Personal information
- Native name: Нина Михайловна Мозер
- Full name: Nina Mikhailovna Mozer
- Born: 28 August 1964 (age 61) Kiev, Ukrainian SSR, Soviet Union

Figure skating career
- Skating club: Vorobiovy Gory (Moscow)

= Nina Mozer =

Russian pair skating coach (born 1964)

Nina Mikhailovna Mozer (Нина Михайловна Мозер; born 28 August 1964) is a Russian pair skating coach based in Moscow. She is best known for coaching Tatiana Volosozhar / Maxim Trankov and Ksenia Stolbova / Fedor Klimov, the 2014 Olympic gold and silver medalists.

== Personal life ==
Nina Mikhailovna Mozer was born 28 August 1964 in Kiev, the daughter of Mikhail Mozer, a tennis player, and Svetlana Mozer (Smirnova), the 1958 and 1959 Soviet ice dancing champion. She is the niece of football player Ivan Mozer. Her son, Nikita, was born in 1991.

== Career ==
Coached by her mother and Pyotr Orlov, Mozer competed in pair skating with S. Skorniakov but retired at 15 due to injury. She then began coaching, assisting her mother at Dynamo Kiev.

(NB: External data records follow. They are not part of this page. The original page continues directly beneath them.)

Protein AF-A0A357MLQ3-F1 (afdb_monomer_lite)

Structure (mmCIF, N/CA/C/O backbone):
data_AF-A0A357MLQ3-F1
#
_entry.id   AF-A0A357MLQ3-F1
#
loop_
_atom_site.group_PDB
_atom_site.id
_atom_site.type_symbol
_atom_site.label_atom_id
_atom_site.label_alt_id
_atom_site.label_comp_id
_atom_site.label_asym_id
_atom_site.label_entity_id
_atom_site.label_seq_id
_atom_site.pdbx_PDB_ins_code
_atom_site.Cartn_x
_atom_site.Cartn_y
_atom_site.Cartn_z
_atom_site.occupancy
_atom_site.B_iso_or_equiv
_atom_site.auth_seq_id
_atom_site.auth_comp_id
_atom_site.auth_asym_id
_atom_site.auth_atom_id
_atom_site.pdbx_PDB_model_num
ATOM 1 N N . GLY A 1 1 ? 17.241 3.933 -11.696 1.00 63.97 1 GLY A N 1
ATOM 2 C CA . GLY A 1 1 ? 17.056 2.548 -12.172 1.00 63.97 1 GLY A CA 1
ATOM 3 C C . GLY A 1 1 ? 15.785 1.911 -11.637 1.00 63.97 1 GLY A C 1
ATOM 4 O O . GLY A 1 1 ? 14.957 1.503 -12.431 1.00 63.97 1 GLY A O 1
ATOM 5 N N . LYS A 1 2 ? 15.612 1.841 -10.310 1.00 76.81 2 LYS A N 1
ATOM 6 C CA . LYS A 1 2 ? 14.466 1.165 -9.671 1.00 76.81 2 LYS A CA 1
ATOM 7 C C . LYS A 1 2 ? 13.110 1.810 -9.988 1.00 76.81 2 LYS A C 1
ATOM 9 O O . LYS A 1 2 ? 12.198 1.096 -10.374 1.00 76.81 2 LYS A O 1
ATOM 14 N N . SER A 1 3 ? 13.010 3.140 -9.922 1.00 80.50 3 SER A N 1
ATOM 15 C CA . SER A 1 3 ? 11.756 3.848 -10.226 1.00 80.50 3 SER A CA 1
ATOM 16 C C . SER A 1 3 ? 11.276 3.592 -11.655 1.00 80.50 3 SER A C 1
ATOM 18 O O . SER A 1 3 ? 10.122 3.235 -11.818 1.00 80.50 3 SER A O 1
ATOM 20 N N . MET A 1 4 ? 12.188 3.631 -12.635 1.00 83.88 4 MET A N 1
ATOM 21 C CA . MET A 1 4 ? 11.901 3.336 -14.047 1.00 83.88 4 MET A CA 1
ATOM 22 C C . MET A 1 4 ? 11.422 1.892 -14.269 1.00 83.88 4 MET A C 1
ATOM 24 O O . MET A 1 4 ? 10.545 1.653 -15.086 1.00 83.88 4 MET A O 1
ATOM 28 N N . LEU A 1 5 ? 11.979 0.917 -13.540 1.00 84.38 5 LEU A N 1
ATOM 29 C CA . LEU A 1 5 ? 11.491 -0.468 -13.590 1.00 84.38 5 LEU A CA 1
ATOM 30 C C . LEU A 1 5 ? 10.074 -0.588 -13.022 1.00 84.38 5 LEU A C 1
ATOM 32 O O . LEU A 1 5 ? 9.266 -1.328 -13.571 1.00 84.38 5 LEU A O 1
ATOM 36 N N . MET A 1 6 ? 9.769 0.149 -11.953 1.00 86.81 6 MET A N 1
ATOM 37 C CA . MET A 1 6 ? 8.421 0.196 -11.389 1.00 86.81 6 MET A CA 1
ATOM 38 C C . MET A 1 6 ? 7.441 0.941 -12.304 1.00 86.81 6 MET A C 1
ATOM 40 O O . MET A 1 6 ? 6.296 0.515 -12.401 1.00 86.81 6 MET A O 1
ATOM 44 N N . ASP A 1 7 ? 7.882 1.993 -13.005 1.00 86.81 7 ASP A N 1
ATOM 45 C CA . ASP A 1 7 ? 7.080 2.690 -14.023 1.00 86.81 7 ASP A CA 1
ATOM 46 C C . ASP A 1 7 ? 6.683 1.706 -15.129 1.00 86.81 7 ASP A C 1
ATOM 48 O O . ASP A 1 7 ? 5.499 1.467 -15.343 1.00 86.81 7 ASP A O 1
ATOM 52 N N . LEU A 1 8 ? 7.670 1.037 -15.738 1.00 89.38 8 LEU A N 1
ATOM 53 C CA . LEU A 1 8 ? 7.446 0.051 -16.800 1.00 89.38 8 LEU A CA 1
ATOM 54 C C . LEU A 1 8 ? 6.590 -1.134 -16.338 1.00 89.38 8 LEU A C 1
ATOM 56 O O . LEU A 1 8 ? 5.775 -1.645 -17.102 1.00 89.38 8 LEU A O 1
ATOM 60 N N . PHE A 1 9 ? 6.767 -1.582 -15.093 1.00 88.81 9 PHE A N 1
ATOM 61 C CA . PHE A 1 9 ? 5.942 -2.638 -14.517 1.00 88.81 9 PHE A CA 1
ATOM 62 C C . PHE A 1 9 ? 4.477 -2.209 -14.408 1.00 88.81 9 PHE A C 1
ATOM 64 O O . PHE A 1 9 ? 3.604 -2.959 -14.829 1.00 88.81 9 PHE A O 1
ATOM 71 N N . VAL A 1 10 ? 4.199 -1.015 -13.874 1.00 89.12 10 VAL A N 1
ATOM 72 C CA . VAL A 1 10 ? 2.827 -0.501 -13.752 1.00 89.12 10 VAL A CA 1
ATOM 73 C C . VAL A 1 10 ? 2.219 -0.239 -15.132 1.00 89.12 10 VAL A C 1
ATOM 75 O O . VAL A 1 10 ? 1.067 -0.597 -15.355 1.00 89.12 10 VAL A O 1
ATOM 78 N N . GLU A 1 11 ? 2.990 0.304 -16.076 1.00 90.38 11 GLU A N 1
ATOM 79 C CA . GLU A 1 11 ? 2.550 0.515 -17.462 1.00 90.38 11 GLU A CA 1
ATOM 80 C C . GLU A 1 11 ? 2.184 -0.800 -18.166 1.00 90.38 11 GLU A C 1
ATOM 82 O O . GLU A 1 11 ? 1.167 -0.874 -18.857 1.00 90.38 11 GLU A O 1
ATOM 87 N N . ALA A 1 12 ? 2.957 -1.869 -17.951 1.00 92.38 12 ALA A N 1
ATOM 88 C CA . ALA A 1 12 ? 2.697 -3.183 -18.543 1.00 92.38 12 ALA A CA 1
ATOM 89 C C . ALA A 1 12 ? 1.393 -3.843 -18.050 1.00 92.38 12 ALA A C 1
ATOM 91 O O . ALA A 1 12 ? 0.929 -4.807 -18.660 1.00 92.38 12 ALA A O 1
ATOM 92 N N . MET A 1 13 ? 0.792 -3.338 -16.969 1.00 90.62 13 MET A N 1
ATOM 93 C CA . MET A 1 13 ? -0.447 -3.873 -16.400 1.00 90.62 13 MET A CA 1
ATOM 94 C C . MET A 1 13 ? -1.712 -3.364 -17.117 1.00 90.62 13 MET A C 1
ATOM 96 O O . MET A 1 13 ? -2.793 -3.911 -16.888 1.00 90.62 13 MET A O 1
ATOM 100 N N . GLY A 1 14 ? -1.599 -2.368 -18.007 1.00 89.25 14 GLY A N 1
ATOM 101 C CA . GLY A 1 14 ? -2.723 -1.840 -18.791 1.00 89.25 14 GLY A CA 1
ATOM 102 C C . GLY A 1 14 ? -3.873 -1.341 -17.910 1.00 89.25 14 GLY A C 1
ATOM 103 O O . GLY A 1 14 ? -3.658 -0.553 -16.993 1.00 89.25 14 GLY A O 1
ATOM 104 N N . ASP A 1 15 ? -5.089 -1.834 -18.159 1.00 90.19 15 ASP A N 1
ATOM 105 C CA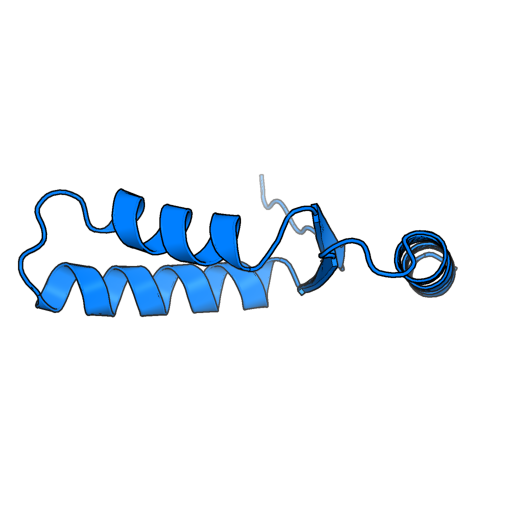 . ASP A 1 15 ? -6.298 -1.463 -17.401 1.00 90.19 15 ASP A CA 1
ATOM 106 C C . ASP A 1 15 ? -6.439 -2.198 -16.053 1.00 90.19 15 ASP A C 1
ATOM 108 O O . ASP A 1 15 ? -7.461 -2.085 -15.368 1.00 90.19 15 ASP A O 1
ATOM 112 N N . PHE A 1 16 ? -5.449 -3.003 -15.656 1.00 91.19 16 PHE A N 1
ATOM 113 C CA . PHE A 1 16 ? -5.507 -3.704 -14.380 1.00 91.19 16 PHE A CA 1
ATOM 114 C C . PHE A 1 16 ? -5.443 -2.701 -13.208 1.00 91.19 16 PHE A C 1
ATOM 116 O O . PHE A 1 16 ? -4.596 -1.808 -13.224 1.00 91.19 16 PHE A O 1
ATOM 123 N N . PRO A 1 17 ? -6.265 -2.848 -12.148 1.00 89.69 17 PRO A N 1
ATOM 124 C CA . PRO A 1 17 ? -6.2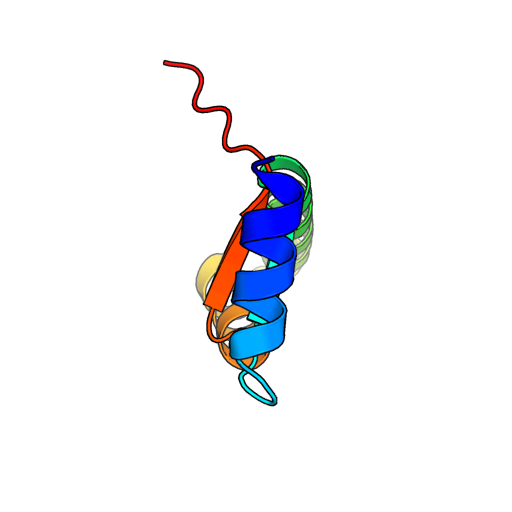83 -1.903 -11.028 1.00 89.69 17 PRO A CA 1
ATOM 125 C C . PRO A 1 17 ? -5.009 -1.972 -10.171 1.00 89.69 17 PRO A C 1
ATOM 127 O O . PRO A 1 17 ? -4.932 -2.699 -9.172 1.00 89.69 17 PRO A O 1
ATOM 130 N N . VAL A 1 18 ? -4.000 -1.201 -10.567 1.00 92.56 18 VAL A N 1
ATOM 131 C CA . VAL A 1 18 ? -2.732 -1.043 -9.859 1.00 92.56 18 VAL A CA 1
ATOM 132 C C . VAL A 1 18 ? -2.712 0.291 -9.127 1.00 92.56 18 VAL A C 1
ATOM 134 O O . VAL A 1 18 ? -3.007 1.336 -9.701 1.00 92.56 18 VAL A O 1
ATOM 137 N N . ARG A 1 19 ? -2.292 0.271 -7.863 1.00 91.75 19 ARG A N 1
ATOM 138 C CA . ARG A 1 19 ? -1.994 1.479 -7.097 1.00 91.75 19 ARG A CA 1
ATOM 139 C C . ARG A 1 19 ? -0.520 1.500 -6.738 1.00 91.75 19 ARG A C 1
ATOM 141 O O . ARG A 1 19 ? -0.052 0.658 -5.972 1.00 91.75 19 ARG A O 1
ATOM 148 N N . ARG A 1 20 ? 0.187 2.501 -7.257 1.00 90.81 20 ARG A N 1
ATOM 149 C CA . ARG A 1 20 ? 1.567 2.798 -6.885 1.00 90.81 20 ARG A CA 1
ATOM 150 C C . ARG A 1 20 ? 1.610 3.873 -5.806 1.00 90.81 20 ARG A C 1
ATOM 152 O O . ARG A 1 20 ? 0.977 4.914 -5.958 1.00 90.81 20 ARG A O 1
ATOM 159 N N . VAL A 1 21 ? 2.301 3.611 -4.701 1.00 90.81 21 VAL A N 1
ATOM 160 C CA . VAL A 1 21 ? 2.339 4.522 -3.545 1.00 90.81 21 VAL A CA 1
ATOM 161 C C . VAL A 1 21 ? 3.556 4.236 -2.667 1.00 90.81 21 VAL A C 1
ATOM 163 O O . VAL A 1 21 ? 3.999 3.097 -2.569 1.00 90.81 21 VAL A O 1
ATOM 166 N N . HIS A 1 22 ? 4.085 5.243 -1.976 1.00 88.88 22 HIS A N 1
ATOM 167 C CA . HIS A 1 22 ? 5.091 5.010 -0.939 1.00 88.88 22 HIS A CA 1
ATOM 168 C C . HIS A 1 22 ? 4.497 4.262 0.256 1.00 88.88 22 HIS A C 1
ATOM 170 O O . HIS A 1 22 ? 3.398 4.593 0.708 1.00 88.88 22 HIS A O 1
ATOM 176 N N . PHE A 1 23 ? 5.237 3.303 0.820 1.00 87.25 23 PHE A N 1
ATOM 177 C CA . PHE A 1 23 ? 4.732 2.490 1.934 1.00 87.25 23 PHE A CA 1
ATOM 178 C C . PHE A 1 23 ? 4.273 3.346 3.126 1.00 87.25 23 PHE A C 1
ATOM 180 O O . PHE A 1 23 ? 3.178 3.149 3.650 1.00 87.25 23 PHE A O 1
ATOM 187 N N . HIS A 1 24 ? 5.062 4.353 3.519 1.00 87.88 24 HIS A N 1
ATOM 188 C CA . HIS A 1 24 ? 4.706 5.221 4.645 1.00 87.88 24 HIS A CA 1
ATOM 189 C C . HIS A 1 24 ? 3.432 6.038 4.383 1.00 87.88 24 HIS A C 1
ATOM 191 O O . HIS A 1 24 ? 2.571 6.124 5.254 1.00 87.88 24 HIS A O 1
ATOM 197 N N . ALA A 1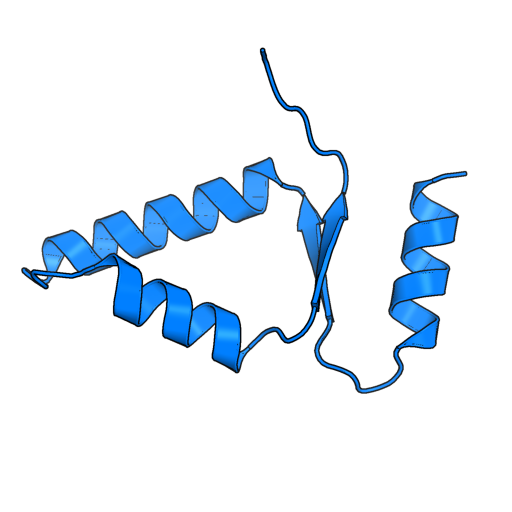 25 ? 3.277 6.582 3.172 1.00 89.19 25 ALA A N 1
ATOM 198 C CA . ALA A 1 25 ? 2.076 7.323 2.785 1.00 89.19 25 ALA A CA 1
ATOM 199 C C . ALA A 1 25 ? 0.832 6.419 2.786 1.00 89.19 25 ALA A C 1
ATOM 201 O O . ALA A 1 25 ? -0.233 6.824 3.247 1.00 89.19 25 ALA A O 1
ATOM 202 N N . PHE A 1 26 ? 0.978 5.168 2.339 1.00 91.19 26 PHE A N 1
ATOM 203 C CA . PHE A 1 26 ? -0.091 4.177 2.424 1.00 91.19 26 PHE A CA 1
ATOM 204 C C . PHE A 1 26 ? -0.482 3.875 3.874 1.00 91.19 26 PHE A C 1
ATOM 206 O O . PHE A 1 26 ? -1.662 3.907 4.210 1.00 91.19 26 PHE A O 1
ATOM 213 N N . MET A 1 27 ? 0.491 3.640 4.758 1.00 90.06 27 MET A N 1
ATOM 214 C CA . MET A 1 27 ? 0.205 3.381 6.172 1.00 90.06 27 MET A CA 1
ATOM 215 C C . MET A 1 27 ? -0.469 4.574 6.858 1.00 90.06 27 MET A C 1
ATOM 217 O O . MET A 1 27 ? -1.393 4.374 7.643 1.00 90.06 27 MET A O 1
ATOM 221 N N . GLN A 1 28 ? -0.065 5.809 6.540 1.00 92.00 28 GLN A N 1
ATOM 222 C CA . GLN A 1 28 ? -0.729 7.016 7.045 1.00 92.00 28 GLN A CA 1
ATOM 223 C C . GLN A 1 28 ? -2.210 7.072 6.644 1.00 92.00 28 GLN A C 1
ATOM 225 O O . GLN A 1 28 ? -3.053 7.353 7.496 1.00 92.00 28 GLN A O 1
ATOM 230 N N . GLU A 1 29 ? -2.538 6.752 5.387 1.00 91.62 29 GLU A N 1
ATOM 231 C CA . GLU A 1 29 ? -3.930 6.660 4.926 1.00 91.62 29 GLU A CA 1
ATOM 232 C C . GLU A 1 29 ? -4.708 5.590 5.699 1.00 91.62 29 GLU A C 1
ATOM 234 O O . GLU A 1 29 ? -5.782 5.873 6.226 1.00 91.62 29 GLU A O 1
ATOM 239 N N . ILE A 1 30 ? -4.152 4.381 5.832 1.00 91.69 30 ILE A N 1
ATOM 240 C CA . ILE A 1 30 ? -4.798 3.287 6.571 1.00 91.69 30 ILE A CA 1
ATOM 241 C C . ILE A 1 30 ? -5.050 3.680 8.030 1.00 91.69 30 ILE A C 1
ATOM 243 O O . ILE A 1 30 ? -6.119 3.399 8.572 1.00 91.69 30 ILE A O 1
ATOM 247 N N . HIS A 1 31 ? -4.096 4.345 8.682 1.00 91.06 31 HIS A N 1
ATOM 248 C CA . HIS A 1 31 ? -4.264 4.806 10.057 1.00 91.06 31 HIS A CA 1
ATOM 249 C C . HIS A 1 31 ? -5.346 5.879 10.192 1.00 91.06 31 HIS A C 1
ATOM 251 O O . HIS A 1 31 ? -6.127 5.816 11.144 1.00 91.06 31 HIS A O 1
ATOM 257 N N . ALA A 1 32 ? -5.422 6.828 9.256 1.00 91.06 32 ALA A N 1
ATOM 258 C CA . ALA A 1 32 ? -6.473 7.842 9.241 1.00 91.06 32 ALA A CA 1
ATOM 259 C C . ALA A 1 32 ? -7.860 7.198 9.086 1.00 91.06 32 ALA A C 1
ATOM 261 O O . ALA A 1 32 ? -8.768 7.471 9.872 1.00 91.06 32 ALA A O 1
ATOM 262 N N . ASP A 1 33 ? -7.993 6.264 8.150 1.00 89.62 33 ASP A N 1
ATOM 263 C CA . ASP A 1 33 ? -9.229 5.526 7.908 1.00 89.62 33 ASP A CA 1
ATOM 264 C C . ASP A 1 33 ? -9.666 4.684 9.106 1.00 89.62 33 ASP A C 1
ATOM 266 O O . ASP A 1 33 ? -10.834 4.702 9.496 1.00 89.62 33 ASP A O 1
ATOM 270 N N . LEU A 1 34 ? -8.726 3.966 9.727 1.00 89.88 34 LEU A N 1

Mozer coached in Moscow from 1994 to 2001 and then for two years in the United States before returning to Moscow. She works at Vorobiovy Gory, Vdokhnovenie Ice Palace, collaborating with Stanislav Morozov and Vladislav Zhovnirski. She coaches the following skaters:
- Ekaterina Geynish / Dmitrii Chigirev
- Alina Pepeleva / Roman Pleshkov
- Polina Kostiukovich / Aleksei Briukhanov

Former pairs coached by Mozer include:
- Tatiana Volosozhar / Maxim Trankov (2014 Olympic champions, 2013 World champions). Mozer is their coach since May 2010.
- Ksenia Stolbova / Fedor Klimov (2014 Olympic silver medalists). Mozer began coaching them in April 2013.
- Evgenia Tarasova / Vladimir Morozov
- Natalia Zabiiako / Alexander Enbert
- Vera Bazarova / Yuri Larionov, from 26 March 2013 to 31 March 2014.
- Vasilisa Davankova / Alexander Enbert, from 30 April 2014.
- Tatiana Novik / Andrei Novoselov
- Tatiana Novik / Mikhail Kuznetsov
- Ekaterina Sheremetieva / Mikhail Kuznetsov
- Galina Maniachenko / Evgeni Zhigurski (1994 World Junior bronze medalists)
- Victoria Maxiuta / Vladislav Zhovnirski (1996 World Junior champions)
- Natalia Zabiiako / Yuri Larionov, from April 2014.